Another benefit of having the indexer on chain is if a canister wants to integrate with the index canister directly. Much harder to integrate with/trust off-chain service. Not arguing with the cost/efficiency benefits of having this indexing happen off-chain. But currently, this can all be done in a single canister.

Some comparisons:
The ICP ledger canister currently holds 4 GiB of state.
The ICP index canister currently holds ~7.94 GiB of state.

The OpenChat ledger canister currently holds 61 MiB of state.
The OpenChat index canister currently holds 420 MiB of state.
There’s also 1 archive canister that holds 112 MiB of state.

So if you have a super frequently used ledger, this means heap memory (limited to 6GB) needs to increase or you need to store this data in stable memory. But most single token ledgers seem like they’d be fine for a few years before having to migrate to use stable memory. Which isn’t ideal, but it seems decent to start with until we get more canister heap memory :man_shrugging:

100% agree. but I am actually wondering about the use cases where a canister directly integrates with an index canister on-chain. personally I cannot really think of one at this point. but I am eager to learn in what case that is desired by devs out there.

my point is more coming from a DX and UX perspective for the most common use-cases:

  • which tokens does the users principal hold?
  • what are the balances of the users principal on each ledger?
  • what is the (global) token tx-history / activity log of a users principal?

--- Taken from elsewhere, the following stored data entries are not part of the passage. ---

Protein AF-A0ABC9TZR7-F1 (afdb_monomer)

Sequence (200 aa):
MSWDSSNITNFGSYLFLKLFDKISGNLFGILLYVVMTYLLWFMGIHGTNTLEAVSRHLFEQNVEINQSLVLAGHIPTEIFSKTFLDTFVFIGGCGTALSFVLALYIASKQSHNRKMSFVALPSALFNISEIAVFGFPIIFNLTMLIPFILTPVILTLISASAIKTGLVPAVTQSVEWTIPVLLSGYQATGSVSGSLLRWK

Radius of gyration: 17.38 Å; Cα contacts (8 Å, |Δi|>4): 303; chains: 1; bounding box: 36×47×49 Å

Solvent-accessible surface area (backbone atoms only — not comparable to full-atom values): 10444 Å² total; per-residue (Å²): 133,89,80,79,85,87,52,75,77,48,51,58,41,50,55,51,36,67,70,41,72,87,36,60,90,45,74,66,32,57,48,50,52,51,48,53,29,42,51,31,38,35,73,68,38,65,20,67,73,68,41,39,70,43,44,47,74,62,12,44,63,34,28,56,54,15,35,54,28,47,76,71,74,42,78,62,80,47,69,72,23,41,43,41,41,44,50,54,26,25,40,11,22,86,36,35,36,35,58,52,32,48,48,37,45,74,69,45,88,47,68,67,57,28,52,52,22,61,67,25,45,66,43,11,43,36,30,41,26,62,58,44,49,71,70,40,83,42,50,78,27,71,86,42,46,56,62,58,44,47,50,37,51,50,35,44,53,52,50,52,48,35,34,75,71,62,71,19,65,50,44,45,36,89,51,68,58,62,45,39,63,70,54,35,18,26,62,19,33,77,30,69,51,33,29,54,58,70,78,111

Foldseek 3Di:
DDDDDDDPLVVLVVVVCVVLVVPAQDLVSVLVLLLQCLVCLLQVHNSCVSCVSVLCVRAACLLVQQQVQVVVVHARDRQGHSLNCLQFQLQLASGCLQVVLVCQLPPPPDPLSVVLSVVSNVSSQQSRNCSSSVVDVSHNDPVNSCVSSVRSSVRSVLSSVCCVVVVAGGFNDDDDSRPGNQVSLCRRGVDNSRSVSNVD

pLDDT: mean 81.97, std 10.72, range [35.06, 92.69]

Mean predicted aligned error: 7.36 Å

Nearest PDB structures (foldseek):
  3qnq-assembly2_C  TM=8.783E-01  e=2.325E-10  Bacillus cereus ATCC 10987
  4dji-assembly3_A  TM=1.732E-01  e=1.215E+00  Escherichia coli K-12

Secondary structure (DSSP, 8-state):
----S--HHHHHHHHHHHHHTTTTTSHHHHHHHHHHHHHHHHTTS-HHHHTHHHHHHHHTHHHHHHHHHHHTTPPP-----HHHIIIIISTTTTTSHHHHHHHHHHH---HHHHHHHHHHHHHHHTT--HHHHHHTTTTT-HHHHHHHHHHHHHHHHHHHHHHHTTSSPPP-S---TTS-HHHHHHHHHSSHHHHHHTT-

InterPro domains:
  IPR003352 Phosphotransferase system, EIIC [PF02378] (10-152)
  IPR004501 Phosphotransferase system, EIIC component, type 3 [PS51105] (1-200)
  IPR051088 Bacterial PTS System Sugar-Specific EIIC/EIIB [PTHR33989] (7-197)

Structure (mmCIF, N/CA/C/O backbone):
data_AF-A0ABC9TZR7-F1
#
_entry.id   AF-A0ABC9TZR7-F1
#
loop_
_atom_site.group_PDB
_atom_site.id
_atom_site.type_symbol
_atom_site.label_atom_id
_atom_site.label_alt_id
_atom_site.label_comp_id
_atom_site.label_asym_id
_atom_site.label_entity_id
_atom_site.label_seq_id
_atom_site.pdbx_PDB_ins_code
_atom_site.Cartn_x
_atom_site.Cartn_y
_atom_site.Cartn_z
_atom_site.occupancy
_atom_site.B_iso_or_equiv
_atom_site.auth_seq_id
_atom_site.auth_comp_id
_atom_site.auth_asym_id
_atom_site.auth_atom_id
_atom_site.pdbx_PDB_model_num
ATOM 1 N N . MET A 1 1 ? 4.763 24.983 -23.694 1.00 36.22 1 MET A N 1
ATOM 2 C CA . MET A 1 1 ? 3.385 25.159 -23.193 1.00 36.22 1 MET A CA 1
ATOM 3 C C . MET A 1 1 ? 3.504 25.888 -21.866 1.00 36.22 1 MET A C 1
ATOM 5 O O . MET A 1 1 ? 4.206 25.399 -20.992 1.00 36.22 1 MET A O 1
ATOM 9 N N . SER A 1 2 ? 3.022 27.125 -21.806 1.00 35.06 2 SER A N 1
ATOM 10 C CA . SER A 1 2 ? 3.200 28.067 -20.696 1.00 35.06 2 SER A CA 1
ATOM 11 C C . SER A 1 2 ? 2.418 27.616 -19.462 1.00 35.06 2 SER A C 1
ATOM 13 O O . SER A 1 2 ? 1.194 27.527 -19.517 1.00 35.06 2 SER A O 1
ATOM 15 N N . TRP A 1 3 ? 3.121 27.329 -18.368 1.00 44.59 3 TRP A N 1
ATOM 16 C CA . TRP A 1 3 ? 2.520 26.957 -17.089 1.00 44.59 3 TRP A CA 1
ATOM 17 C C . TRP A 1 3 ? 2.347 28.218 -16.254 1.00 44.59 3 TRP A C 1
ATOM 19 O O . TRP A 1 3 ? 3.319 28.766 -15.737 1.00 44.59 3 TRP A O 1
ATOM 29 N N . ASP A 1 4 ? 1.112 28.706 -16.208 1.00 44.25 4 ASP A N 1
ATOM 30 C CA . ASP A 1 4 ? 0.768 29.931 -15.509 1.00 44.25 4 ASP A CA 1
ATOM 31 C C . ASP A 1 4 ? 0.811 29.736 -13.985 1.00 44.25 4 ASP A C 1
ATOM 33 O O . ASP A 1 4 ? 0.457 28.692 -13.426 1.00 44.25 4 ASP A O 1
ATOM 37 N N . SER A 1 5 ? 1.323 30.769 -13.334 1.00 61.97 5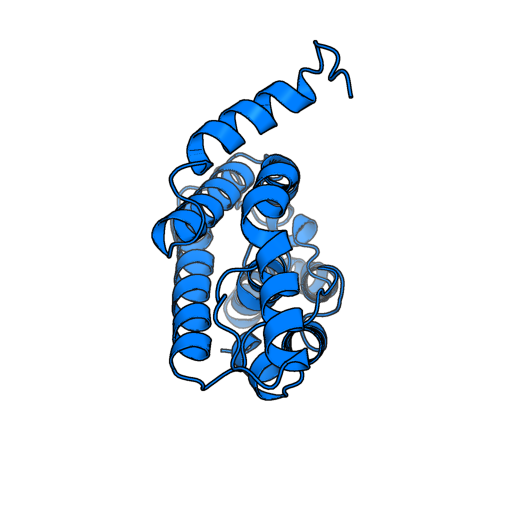 SER A N 1
ATOM 38 C CA . SER A 1 5 ? 1.571 30.884 -11.903 1.00 61.97 5 SER A CA 1
ATOM 39 C C . SER A 1 5 ? 0.279 30.965 -11.074 1.00 61.97 5 SER A C 1
ATOM 41 O O . SER A 1 5 ? -0.733 31.461 -11.550 1.00 61.97 5 SER A O 1
ATOM 43 N N . SER A 1 6 ? 0.358 30.563 -9.794 1.00 51.62 6 SER A N 1
ATOM 44 C CA . SER A 1 6 ? -0.612 30.829 -8.701 1.00 51.62 6 SER A CA 1
ATOM 45 C C . SER A 1 6 ? -1.799 29.871 -8.477 1.00 51.62 6 SER A C 1
ATOM 47 O O . SER A 1 6 ? -2.932 30.289 -8.276 1.00 51.62 6 SER A O 1
ATOM 49 N N . ASN A 1 7 ? -1.535 28.566 -8.349 1.00 52.78 7 ASN A N 1
ATOM 50 C CA . ASN A 1 7 ? -2.477 27.658 -7.679 1.00 52.78 7 ASN A CA 1
ATOM 51 C C . ASN A 1 7 ? -1.885 27.208 -6.338 1.00 52.78 7 ASN A C 1
ATOM 53 O O . ASN A 1 7 ? -0.894 26.479 -6.313 1.00 52.78 7 ASN A O 1
ATOM 57 N N . ILE A 1 8 ? -2.477 27.629 -5.217 1.00 56.56 8 ILE A N 1
ATOM 58 C CA . ILE A 1 8 ? -2.044 27.211 -3.868 1.00 56.56 8 ILE A CA 1
ATOM 59 C C . ILE A 1 8 ? -2.117 25.678 -3.718 1.00 56.56 8 ILE A C 1
ATOM 61 O O . ILE A 1 8 ? -1.310 25.066 -3.026 1.00 56.56 8 ILE A O 1
ATOM 65 N N . THR A 1 9 ? -3.018 25.050 -4.475 1.00 51.25 9 THR A N 1
ATOM 66 C CA . THR A 1 9 ? -3.174 23.600 -4.630 1.00 51.25 9 THR A CA 1
ATOM 67 C C . THR A 1 9 ? -1.942 22.940 -5.258 1.00 51.25 9 THR A C 1
ATOM 69 O O . THR A 1 9 ? -1.591 21.814 -4.914 1.00 51.25 9 THR A O 1
ATOM 72 N N . ASN A 1 10 ? -1.231 23.656 -6.135 1.00 58.38 10 ASN A N 1
ATOM 73 C CA . ASN A 1 10 ? 0.008 23.169 -6.731 1.00 58.38 10 ASN A CA 1
ATOM 74 C C . ASN A 1 10 ? 1.208 23.370 -5.799 1.00 58.38 10 ASN A C 1
ATOM 76 O O . ASN A 1 10 ? 2.158 22.607 -5.893 1.00 58.38 10 ASN A O 1
ATOM 80 N N . PHE A 1 11 ? 1.177 24.342 -4.878 1.00 62.31 11 PHE A N 1
ATOM 81 C CA . PHE A 1 11 ? 2.287 24.588 -3.946 1.00 62.31 11 PHE A CA 1
ATOM 82 C C . PHE A 1 11 ? 2.616 23.358 -3.088 1.00 62.31 11 PHE A C 1
ATOM 84 O O . PHE A 1 11 ? 3.782 22.979 -2.990 1.00 62.31 11 PHE A O 1
ATOM 91 N N . GLY A 1 12 ? 1.596 22.697 -2.525 1.00 65.06 12 GLY A N 1
ATOM 92 C CA . GLY A 1 12 ? 1.783 21.451 -1.774 1.00 65.06 12 GLY A CA 1
ATOM 93 C C . GLY A 1 12 ? 2.394 20.353 -2.645 1.00 65.06 12 GLY A C 1
ATOM 94 O O . GLY A 1 12 ? 3.412 19.768 -2.283 1.00 65.06 12 GLY A O 1
ATOM 95 N N . SER A 1 13 ? 1.839 20.150 -3.841 1.00 66.25 13 SER A N 1
ATOM 96 C CA . SER A 1 13 ? 2.354 19.184 -4.815 1.00 66.25 13 SER A CA 1
ATOM 97 C C . SER A 1 13 ? 3.804 19.478 -5.215 1.00 66.25 13 SER A C 1
ATOM 99 O O . SER A 1 13 ? 4.612 18.562 -5.232 1.00 66.25 13 SER A O 1
ATOM 101 N N . TYR A 1 14 ? 4.185 20.739 -5.448 1.00 71.38 14 TYR A N 1
ATOM 102 C CA . TYR A 1 14 ? 5.564 21.130 -5.768 1.00 71.38 14 TYR A CA 1
ATOM 103 C C . TYR A 1 14 ? 6.536 20.890 -4.611 1.00 71.38 14 TYR A C 1
ATOM 105 O O . TYR A 1 14 ? 7.662 20.447 -4.843 1.00 71.38 14 TYR A O 1
ATOM 113 N N . LEU A 1 15 ? 6.116 21.167 -3.371 1.00 75.06 15 LEU A N 1
ATOM 114 C CA . LEU A 1 15 ? 6.924 20.891 -2.185 1.00 75.06 15 LEU A CA 1
ATOM 115 C C . LEU A 1 15 ? 7.213 19.393 -2.066 1.00 75.06 15 LEU A C 1
ATOM 117 O O . LEU A 1 15 ? 8.370 19.005 -1.899 1.00 75.06 15 LEU A O 1
ATOM 121 N N . PHE A 1 16 ? 6.177 18.559 -2.187 1.00 76.50 16 PHE A N 1
ATOM 122 C CA . PHE A 1 16 ? 6.347 17.115 -2.114 1.00 76.50 16 PHE A CA 1
ATOM 123 C C . PHE A 1 16 ? 7.132 16.582 -3.313 1.00 76.50 16 PHE A C 1
ATOM 125 O O . PHE A 1 16 ? 8.090 15.848 -3.114 1.00 76.50 16 PHE A O 1
ATOM 132 N N . LEU A 1 17 ? 6.828 17.004 -4.542 1.00 75.44 17 LEU A N 1
ATOM 133 C CA . LEU A 1 17 ? 7.580 16.593 -5.731 1.00 75.44 17 LEU A CA 1
ATOM 134 C C . LEU A 1 17 ? 9.074 16.871 -5.562 1.00 75.44 17 LEU A C 1
ATOM 136 O O . LEU A 1 17 ? 9.876 15.964 -5.737 1.00 75.44 17 LEU A O 1
ATOM 140 N N . LYS A 1 18 ? 9.453 18.065 -5.093 1.00 76.94 18 LYS A N 1
ATOM 141 C CA . LYS A 1 18 ? 10.858 18.412 -4.833 1.00 76.94 18 LYS A CA 1
ATOM 142 C C . LYS A 1 18 ? 11.510 17.544 -3.747 1.00 76.94 18 LYS A C 1
ATOM 144 O O . LYS A 1 18 ? 12.712 17.295 -3.815 1.00 76.94 18 LYS A O 1
ATOM 149 N N . LEU A 1 19 ? 10.742 17.094 -2.752 1.00 78.00 19 LEU A N 1
ATOM 150 C CA . LEU A 1 19 ? 11.219 16.170 -1.719 1.00 78.00 19 LEU A CA 1
ATOM 151 C C . LEU A 1 19 ? 11.525 14.780 -2.302 1.00 78.00 19 LEU A C 1
ATOM 153 O O . LEU A 1 19 ? 12.479 14.134 -1.869 1.00 78.00 19 LEU A O 1
ATOM 157 N N . PHE A 1 20 ? 10.740 14.335 -3.285 1.00 77.00 20 PHE A N 1
ATOM 158 C CA . PHE A 1 20 ? 10.838 12.995 -3.863 1.00 77.00 20 PHE A CA 1
ATOM 159 C C . PHE A 1 20 ? 11.644 12.903 -5.170 1.00 77.00 20 PHE A C 1
ATOM 161 O O . PHE A 1 20 ? 12.067 11.806 -5.528 1.00 77.00 20 PHE A O 1
ATOM 168 N N . ASP A 1 21 ? 11.915 14.025 -5.840 1.00 69.88 21 ASP A N 1
ATOM 169 C CA . ASP A 1 21 ? 12.555 14.120 -7.167 1.00 69.88 21 ASP A CA 1
ATOM 170 C C . ASP A 1 21 ? 13.911 13.389 -7.260 1.00 69.88 21 ASP A C 1
ATOM 172 O O . ASP A 1 21 ? 14.288 12.864 -8.301 1.00 69.88 21 ASP A O 1
ATOM 176 N N . LYS A 1 22 ? 14.648 13.297 -6.142 1.00 65.12 22 LYS A N 1
ATOM 177 C CA . LYS A 1 22 ? 15.958 12.615 -6.073 1.00 65.12 22 LYS A CA 1
ATOM 178 C C . LYS A 1 22 ? 15.920 11.206 -5.481 1.00 65.12 22 LYS A C 1
ATOM 180 O O . LYS A 1 22 ? 16.972 10.595 -5.296 1.00 65.12 22 LYS A O 1
ATOM 185 N N . ILE A 1 23 ? 14.741 10.719 -5.109 1.00 65.12 23 ILE A N 1
ATOM 186 C CA . ILE A 1 23 ? 14.566 9.490 -4.319 1.00 65.12 23 ILE A CA 1
ATOM 187 C C . ILE A 1 23 ? 13.681 8.472 -5.068 1.00 65.12 23 ILE A C 1
ATOM 189 O O . ILE A 1 23 ? 13.480 7.345 -4.619 1.00 65.12 23 ILE A O 1
ATOM 193 N N . SER A 1 24 ? 13.171 8.840 -6.239 1.00 60.03 24 SER A N 1
ATOM 194 C CA . SER A 1 24 ? 12.286 8.021 -7.055 1.00 60.03 24 SER A CA 1
ATOM 195 C C . SER A 1 24 ? 13.019 6.850 -7.716 1.00 60.03 24 SER A C 1
ATOM 197 O O . SER A 1 24 ? 14.124 6.983 -8.231 1.00 60.03 24 SER A O 1
ATOM 199 N N . GLY A 1 25 ? 12.415 5.661 -7.649 1.00 64.94 25 GLY A N 1
ATOM 200 C CA . GLY A 1 25 ? 12.930 4.438 -8.283 1.00 64.94 25 GLY A CA 1
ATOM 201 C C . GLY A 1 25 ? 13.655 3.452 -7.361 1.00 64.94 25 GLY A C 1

to me it seems that this is currently kind of a pain. you need to fetch the data from multiple different index canisters. additionally, an index canister might not even be available for these ledgers. from my point of view, the data is typically only needed in the UI.

potentially you can of course create a multi-ledger indexer on-chain. I am not aware of such an attempt yet and I am also not sure how feasible this really is.